### Aim of the task
Look below for the line containing "ATOM 75 C C"; from there, print each line exactly up to and including the line containing "ATOM 85 O O", and stop.

Collection entries:
★ ★ ★
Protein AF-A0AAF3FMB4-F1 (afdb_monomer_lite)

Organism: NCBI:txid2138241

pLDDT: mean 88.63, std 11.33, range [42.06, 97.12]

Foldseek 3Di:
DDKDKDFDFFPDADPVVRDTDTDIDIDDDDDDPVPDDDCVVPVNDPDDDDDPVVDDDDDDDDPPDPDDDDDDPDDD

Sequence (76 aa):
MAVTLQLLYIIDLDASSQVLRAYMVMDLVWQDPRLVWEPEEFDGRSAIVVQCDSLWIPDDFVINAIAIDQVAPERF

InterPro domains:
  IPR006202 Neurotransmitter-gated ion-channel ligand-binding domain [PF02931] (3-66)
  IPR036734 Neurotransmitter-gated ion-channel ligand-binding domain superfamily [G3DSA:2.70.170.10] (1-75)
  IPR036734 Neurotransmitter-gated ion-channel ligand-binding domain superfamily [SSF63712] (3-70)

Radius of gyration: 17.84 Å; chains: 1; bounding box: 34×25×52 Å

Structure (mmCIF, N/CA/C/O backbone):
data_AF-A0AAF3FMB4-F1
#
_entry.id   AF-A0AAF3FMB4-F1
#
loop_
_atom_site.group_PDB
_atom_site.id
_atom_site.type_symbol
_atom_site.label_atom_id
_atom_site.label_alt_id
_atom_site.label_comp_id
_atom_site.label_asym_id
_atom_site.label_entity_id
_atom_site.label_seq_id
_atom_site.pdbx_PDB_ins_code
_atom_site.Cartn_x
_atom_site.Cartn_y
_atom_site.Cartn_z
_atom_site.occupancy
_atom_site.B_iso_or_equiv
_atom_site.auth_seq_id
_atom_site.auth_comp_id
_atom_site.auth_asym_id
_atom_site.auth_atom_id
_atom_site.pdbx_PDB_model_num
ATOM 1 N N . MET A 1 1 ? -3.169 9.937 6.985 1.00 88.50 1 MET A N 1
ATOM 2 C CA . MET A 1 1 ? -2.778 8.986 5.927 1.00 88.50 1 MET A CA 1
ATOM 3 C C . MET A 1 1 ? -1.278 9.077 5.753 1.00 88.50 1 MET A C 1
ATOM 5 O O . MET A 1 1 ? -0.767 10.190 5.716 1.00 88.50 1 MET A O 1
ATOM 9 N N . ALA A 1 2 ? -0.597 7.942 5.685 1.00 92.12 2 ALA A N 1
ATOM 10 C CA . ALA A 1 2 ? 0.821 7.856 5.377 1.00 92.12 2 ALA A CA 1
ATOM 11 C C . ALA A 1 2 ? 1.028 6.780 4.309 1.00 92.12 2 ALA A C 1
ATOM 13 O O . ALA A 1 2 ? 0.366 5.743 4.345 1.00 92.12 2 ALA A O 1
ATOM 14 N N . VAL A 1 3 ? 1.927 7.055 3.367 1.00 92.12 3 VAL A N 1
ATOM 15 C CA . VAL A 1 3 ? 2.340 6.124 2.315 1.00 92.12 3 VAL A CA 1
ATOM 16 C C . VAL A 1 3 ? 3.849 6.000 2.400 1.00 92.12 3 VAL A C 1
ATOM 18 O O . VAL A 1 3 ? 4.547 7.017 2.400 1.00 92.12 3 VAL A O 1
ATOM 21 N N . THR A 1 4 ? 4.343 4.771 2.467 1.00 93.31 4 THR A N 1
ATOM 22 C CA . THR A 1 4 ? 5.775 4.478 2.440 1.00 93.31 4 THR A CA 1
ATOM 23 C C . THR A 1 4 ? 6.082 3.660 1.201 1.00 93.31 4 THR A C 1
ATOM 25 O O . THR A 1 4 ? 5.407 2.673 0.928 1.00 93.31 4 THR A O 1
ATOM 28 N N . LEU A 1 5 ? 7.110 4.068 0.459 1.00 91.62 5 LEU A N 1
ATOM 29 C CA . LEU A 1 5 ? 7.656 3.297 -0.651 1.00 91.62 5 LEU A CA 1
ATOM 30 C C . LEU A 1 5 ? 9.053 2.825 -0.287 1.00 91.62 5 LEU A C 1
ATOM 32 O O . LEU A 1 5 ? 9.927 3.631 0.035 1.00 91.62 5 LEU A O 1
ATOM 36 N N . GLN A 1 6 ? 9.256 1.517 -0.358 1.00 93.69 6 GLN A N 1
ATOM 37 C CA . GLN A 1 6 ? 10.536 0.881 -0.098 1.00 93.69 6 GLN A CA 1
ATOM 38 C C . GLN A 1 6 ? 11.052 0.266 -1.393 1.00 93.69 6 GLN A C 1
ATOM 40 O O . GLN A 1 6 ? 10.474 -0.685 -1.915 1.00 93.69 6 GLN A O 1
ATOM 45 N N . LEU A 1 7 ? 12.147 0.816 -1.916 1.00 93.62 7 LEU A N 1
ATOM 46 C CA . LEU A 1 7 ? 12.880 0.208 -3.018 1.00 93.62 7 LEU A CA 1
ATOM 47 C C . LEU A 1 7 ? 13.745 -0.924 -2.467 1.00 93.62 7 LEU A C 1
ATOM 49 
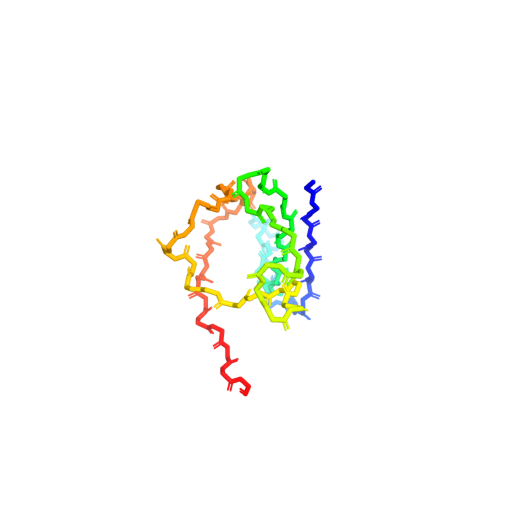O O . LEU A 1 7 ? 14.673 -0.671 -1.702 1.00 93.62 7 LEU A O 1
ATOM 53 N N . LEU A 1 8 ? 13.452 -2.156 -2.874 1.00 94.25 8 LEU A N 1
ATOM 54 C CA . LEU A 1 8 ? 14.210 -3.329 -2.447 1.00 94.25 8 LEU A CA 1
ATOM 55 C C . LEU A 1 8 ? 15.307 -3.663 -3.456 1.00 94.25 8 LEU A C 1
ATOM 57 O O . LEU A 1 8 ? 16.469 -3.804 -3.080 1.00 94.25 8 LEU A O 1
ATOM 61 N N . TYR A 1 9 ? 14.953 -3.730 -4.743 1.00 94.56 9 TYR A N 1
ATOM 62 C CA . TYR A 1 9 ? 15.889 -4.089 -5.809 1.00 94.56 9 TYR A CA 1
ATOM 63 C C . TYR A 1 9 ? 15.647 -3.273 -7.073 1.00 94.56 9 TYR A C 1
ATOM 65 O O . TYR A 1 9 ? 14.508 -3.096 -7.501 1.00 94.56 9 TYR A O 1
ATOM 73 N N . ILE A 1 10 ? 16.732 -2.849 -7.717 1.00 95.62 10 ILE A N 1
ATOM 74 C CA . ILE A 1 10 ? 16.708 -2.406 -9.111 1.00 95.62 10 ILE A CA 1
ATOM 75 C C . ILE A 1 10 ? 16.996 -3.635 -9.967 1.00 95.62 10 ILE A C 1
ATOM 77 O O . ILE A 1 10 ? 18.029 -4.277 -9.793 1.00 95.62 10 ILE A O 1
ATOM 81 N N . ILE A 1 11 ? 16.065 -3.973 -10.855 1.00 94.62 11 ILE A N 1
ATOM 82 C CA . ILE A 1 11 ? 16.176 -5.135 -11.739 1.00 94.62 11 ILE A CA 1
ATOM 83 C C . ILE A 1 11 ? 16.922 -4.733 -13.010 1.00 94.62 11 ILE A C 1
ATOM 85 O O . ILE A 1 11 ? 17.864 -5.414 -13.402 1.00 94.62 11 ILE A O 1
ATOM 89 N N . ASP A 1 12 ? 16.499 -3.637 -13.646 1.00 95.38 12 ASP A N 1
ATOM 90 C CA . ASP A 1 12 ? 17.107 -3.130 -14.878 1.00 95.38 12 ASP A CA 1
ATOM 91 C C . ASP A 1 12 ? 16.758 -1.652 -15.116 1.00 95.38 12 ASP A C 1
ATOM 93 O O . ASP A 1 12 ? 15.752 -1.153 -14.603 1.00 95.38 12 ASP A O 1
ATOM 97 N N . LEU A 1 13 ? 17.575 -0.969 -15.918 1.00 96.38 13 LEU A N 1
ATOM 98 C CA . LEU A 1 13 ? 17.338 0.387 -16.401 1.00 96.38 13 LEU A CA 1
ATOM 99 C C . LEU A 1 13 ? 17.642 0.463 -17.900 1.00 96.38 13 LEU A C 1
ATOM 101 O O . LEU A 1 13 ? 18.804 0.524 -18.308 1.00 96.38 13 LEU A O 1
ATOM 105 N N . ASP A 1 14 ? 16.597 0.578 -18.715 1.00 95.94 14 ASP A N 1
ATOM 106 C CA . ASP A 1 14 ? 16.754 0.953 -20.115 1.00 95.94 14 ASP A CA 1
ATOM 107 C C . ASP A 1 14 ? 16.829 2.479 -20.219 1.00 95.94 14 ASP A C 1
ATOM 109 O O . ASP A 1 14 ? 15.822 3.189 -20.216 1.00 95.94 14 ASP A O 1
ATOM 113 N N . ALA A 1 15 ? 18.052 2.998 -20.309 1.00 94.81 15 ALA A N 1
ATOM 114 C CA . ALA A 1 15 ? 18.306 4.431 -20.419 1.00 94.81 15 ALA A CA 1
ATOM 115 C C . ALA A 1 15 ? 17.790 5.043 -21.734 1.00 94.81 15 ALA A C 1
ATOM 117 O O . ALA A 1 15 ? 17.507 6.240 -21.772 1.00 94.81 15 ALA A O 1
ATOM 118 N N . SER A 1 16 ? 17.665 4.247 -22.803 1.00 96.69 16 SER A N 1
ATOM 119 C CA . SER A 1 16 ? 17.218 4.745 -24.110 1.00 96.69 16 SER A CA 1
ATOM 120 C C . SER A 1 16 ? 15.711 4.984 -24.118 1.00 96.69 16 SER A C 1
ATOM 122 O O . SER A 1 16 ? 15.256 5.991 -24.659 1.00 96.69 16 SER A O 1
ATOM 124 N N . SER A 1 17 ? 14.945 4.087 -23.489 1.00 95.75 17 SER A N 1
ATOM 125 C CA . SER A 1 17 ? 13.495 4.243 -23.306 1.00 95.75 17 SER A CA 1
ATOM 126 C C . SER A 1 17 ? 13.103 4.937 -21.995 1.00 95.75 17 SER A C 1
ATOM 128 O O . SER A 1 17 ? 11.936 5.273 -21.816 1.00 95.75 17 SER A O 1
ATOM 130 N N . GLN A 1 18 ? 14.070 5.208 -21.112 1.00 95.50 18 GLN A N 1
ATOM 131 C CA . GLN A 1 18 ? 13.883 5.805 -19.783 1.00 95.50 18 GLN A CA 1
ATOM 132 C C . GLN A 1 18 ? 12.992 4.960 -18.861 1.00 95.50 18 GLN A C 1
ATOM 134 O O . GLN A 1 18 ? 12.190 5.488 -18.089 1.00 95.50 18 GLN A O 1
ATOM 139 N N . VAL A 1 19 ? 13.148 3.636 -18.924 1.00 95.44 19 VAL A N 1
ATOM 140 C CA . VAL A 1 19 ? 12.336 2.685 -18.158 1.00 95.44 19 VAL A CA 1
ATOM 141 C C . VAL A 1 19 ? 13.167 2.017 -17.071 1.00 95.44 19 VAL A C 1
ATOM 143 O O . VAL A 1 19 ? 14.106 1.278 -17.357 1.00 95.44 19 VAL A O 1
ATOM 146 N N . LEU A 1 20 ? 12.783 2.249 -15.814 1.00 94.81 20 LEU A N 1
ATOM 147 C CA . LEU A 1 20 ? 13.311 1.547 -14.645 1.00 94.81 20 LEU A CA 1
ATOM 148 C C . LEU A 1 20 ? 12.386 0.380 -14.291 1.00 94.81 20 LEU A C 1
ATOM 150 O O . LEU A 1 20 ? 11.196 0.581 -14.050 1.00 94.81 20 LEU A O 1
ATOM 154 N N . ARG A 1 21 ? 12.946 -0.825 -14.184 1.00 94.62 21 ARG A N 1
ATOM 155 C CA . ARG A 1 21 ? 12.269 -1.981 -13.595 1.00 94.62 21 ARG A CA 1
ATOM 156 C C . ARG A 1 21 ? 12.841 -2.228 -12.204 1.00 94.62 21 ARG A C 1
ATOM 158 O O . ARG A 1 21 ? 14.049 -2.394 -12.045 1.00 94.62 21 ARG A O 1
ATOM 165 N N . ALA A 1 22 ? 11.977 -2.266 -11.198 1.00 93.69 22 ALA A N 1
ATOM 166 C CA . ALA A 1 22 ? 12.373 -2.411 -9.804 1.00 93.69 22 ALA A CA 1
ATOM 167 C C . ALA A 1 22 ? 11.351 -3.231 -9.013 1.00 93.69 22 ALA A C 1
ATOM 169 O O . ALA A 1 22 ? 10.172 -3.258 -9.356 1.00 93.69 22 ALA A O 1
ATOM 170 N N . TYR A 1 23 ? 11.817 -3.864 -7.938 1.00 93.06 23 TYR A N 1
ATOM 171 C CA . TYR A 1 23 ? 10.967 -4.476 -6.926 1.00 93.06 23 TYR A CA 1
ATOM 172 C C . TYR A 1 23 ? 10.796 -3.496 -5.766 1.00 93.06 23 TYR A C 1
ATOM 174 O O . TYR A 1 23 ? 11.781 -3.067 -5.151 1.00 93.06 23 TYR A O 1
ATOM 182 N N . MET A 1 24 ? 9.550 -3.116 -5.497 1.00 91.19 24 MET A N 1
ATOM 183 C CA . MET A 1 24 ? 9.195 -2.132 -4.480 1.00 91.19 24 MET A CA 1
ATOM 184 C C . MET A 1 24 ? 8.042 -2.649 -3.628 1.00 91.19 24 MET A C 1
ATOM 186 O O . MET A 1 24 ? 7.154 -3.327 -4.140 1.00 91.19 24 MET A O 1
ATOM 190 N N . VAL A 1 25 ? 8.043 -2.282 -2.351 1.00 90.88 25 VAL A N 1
★ ★ ★
### Finished exercise
ATOM 75 C C . ILE A 1 10 ? 16.996 -3.635 -9.967 1.00 95.62 10 ILE A C 1
ATOM 77 O O . ILE A 1 10 ? 18.029 -4.277 -9.793 1.00 95.62 10 ILE A O 1
ATOM 81 N N . ILE A 1 11 ? 16.065 -3.973 -10.855 1.00 94.62 11 ILE A N 1
ATOM 82 C CA . ILE A 1 11 ? 16.176 -5.135 -11.739 1.00 94.62 11 ILE A CA 1
ATOM 83 C C . ILE A 1 11 ? 16.922 -4.733 -13.010 1.00 94.62 11 ILE A C 1
ATOM 85 O O . ILE A 1 11 ? 17.864 -5.414 -13.402 1.00 94.62 11 ILE A O 1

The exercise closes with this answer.